**EXERCISE**
Only the lines from the start of the data through the one containing "ATOM 19 C C" belong in your answer; return them exactly.

**DATASET ENTRIES**
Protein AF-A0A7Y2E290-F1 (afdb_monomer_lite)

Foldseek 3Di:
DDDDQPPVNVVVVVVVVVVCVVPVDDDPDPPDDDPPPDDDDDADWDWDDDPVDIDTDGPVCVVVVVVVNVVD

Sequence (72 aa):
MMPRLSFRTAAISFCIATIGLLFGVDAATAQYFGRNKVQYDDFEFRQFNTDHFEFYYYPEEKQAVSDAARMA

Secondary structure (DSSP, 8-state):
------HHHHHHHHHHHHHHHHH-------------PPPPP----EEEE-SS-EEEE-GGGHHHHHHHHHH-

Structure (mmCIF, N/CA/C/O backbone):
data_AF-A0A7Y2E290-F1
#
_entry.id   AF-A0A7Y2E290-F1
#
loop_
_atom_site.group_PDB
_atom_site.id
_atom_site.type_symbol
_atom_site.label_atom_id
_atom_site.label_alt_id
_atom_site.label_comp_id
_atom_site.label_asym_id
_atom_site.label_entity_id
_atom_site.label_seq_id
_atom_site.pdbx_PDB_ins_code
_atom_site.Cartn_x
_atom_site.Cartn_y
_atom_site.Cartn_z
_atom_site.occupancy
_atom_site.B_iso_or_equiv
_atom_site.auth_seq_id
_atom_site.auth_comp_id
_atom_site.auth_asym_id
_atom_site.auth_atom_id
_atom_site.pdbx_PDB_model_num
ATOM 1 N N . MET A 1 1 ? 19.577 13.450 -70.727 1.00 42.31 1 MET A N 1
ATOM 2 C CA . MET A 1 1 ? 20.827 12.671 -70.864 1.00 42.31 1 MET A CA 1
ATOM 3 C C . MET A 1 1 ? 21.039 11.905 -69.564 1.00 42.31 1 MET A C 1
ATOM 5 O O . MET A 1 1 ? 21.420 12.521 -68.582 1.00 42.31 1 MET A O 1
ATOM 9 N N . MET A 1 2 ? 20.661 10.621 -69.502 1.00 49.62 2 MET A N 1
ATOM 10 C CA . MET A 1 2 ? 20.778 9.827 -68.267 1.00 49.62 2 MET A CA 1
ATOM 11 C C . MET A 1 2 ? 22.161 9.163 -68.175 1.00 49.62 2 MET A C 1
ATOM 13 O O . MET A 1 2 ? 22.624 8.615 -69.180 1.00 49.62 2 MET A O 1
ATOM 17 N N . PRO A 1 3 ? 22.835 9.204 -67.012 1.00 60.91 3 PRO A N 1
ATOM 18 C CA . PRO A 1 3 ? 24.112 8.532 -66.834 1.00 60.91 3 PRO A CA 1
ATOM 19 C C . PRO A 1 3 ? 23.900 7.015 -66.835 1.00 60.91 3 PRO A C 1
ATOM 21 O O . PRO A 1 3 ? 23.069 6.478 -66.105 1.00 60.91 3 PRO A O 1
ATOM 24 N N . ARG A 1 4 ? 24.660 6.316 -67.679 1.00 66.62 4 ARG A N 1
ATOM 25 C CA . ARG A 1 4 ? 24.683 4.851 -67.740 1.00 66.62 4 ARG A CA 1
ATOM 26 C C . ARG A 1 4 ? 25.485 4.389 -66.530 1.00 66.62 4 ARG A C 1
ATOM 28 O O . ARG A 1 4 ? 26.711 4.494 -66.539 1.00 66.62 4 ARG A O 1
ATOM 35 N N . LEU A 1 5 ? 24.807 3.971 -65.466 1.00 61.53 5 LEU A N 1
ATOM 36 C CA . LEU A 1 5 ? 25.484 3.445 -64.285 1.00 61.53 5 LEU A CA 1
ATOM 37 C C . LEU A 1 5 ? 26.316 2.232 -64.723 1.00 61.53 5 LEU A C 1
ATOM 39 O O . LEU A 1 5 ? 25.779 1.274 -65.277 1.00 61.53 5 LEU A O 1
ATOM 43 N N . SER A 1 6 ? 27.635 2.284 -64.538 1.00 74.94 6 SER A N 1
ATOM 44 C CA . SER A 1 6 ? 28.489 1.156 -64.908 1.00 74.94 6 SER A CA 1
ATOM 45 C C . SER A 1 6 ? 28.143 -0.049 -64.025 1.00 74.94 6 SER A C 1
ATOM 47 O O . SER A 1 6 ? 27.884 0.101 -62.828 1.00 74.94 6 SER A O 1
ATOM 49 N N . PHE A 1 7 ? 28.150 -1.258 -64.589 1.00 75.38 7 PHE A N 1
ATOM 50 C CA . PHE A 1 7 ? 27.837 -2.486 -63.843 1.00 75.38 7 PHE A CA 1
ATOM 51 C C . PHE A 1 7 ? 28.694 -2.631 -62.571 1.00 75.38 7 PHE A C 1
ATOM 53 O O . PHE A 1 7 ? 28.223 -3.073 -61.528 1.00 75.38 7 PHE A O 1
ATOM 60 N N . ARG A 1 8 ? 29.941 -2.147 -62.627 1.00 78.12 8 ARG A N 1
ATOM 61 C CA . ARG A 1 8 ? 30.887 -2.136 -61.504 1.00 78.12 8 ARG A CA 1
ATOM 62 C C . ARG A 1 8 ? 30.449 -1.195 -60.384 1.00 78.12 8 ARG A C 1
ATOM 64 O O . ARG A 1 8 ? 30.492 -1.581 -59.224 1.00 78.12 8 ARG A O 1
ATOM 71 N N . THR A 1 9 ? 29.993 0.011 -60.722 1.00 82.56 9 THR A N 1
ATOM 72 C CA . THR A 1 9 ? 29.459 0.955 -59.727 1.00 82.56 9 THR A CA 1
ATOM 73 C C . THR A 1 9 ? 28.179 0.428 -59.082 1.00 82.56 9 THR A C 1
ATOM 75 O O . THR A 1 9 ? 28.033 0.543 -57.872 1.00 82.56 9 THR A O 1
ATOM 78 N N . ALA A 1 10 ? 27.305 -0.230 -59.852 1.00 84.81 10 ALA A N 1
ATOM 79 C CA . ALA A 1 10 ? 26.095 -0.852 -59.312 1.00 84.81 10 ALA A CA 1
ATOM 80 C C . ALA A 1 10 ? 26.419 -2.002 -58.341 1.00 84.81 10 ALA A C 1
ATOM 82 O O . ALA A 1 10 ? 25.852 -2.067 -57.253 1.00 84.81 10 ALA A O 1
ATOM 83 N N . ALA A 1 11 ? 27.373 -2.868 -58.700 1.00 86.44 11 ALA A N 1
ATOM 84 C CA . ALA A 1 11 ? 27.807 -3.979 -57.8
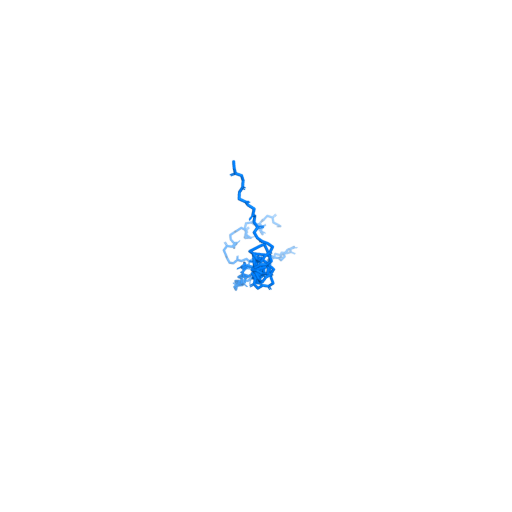55 1.00 86.44 11 ALA A CA 1
ATOM 85 C C . ALA A 1 11 ? 28.457 -3.500 -56.547 1.00 86.44 11 ALA A C 1
ATOM 87 O O . ALA A 1 11 ? 28.168 -4.040 -55.484 1.00 86.44 11 ALA A O 1
ATOM 88 N N . ILE A 1 12 ? 29.286 -2.452 -56.603 1.00 91.06 12 ILE A N 1
ATOM 89 C CA . ILE A 1 12 ? 29.915 -1.867 -55.409 1.00 91.06 12 ILE A CA 1
ATOM 90 C C . ILE A 1 12 ? 28.855 -1.281 -54.472 1.00 91.06 12 ILE A C 1
ATOM 92 O O . ILE A 1 12 ? 28.866 -1.580 -53.281 1.00 91.06 12 ILE A O 1
ATOM 96 N N . SER A 1 13 ? 27.909 -0.497 -54.996 1.00 89.62 13 SER A N 1
ATOM 97 C CA . SER A 1 13 ? 26.813 0.052 -54.191 1.00 89.62 13 SER A CA 1
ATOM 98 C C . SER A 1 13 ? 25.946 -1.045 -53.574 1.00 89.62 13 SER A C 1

**TASK RESULT**
Protein AF-A0A7Y2E290-F1 (afdb_monomer_lite)

Foldseek 3Di:
DDDDQPPVNVVVVVVVVVVCVVPVDDDPDPPDDDPPPDDDDDADWDWDDDPVDIDTDGPVCVVVVVVVNVVD

Sequence (72 aa):
MMPRLSFRTAAISFCIATIGLLFGVDAATAQYFGRNKVQYDDFEFRQFNTDHFEFYYYPEEKQAVSDAARMA

Secondary structure (DSSP, 8-state):
------HHHHHHHHHHHHHHHHH-------------PPPPP----EEEE-SS-EEEE-GGGHHHHHHHHHH-

Structure (mmCIF, N/CA/C/O backbone):
data_AF-A0A7Y2E290-F1
#
_entry.id   AF-A0A7Y2E290-F1
#
loop_
_atom_site.group_PDB
_atom_site.id
_atom_site.type_symbol
_atom_site.label_atom_id
_atom_site.label_alt_id
_atom_site.label_comp_id
_atom_site.label_asym_id
_atom_site.label_entity_id
_atom_site.label_seq_id
_atom_site.pdbx_PDB_ins_code
_atom_site.Cartn_x
_atom_site.Cartn_y
_atom_site.Cartn_z
_atom_site.occupancy
_atom_site.B_iso_or_equiv
_atom_site.auth_seq_id
_atom_site.auth_comp_id
_atom_site.auth_asym_id
_atom_site.auth_atom_id
_atom_site.pdbx_PDB_model_num
ATOM 1 N N . MET A 1 1 ? 19.577 13.450 -70.727 1.00 42.31 1 MET A N 1
ATOM 2 C CA . MET A 1 1 ? 20.827 12.671 -70.864 1.00 42.31 1 MET A CA 1
ATOM 3 C C . MET A 1 1 ? 21.039 11.905 -69.564 1.00 42.31 1 MET A C 1
ATOM 5 O O . MET A 1 1 ? 21.420 12.521 -68.582 1.00 42.31 1 MET A O 1
ATOM 9 N N . MET A 1 2 ? 20.661 10.621 -69.502 1.00 49.62 2 MET A N 1
ATOM 10 C CA . MET A 1 2 ? 20.778 9.827 -68.267 1.00 49.62 2 MET A CA 1
ATOM 11 C C . MET A 1 2 ? 22.161 9.163 -68.175 1.00 49.62 2 MET A C 1
ATOM 13 O O . MET A 1 2 ? 22.624 8.615 -69.180 1.00 49.62 2 MET A O 1
ATOM 17 N N . PRO A 1 3 ? 22.835 9.204 -67.012 1.00 60.91 3 PRO A N 1
ATOM 18 C CA . PRO A 1 3 ? 24.112 8.532 -66.834 1.00 60.91 3 PRO A CA 1
ATOM 19 C C . PRO A 1 3 ? 23.900 7.015 -66.835 1.00 60.91 3 PRO A C 1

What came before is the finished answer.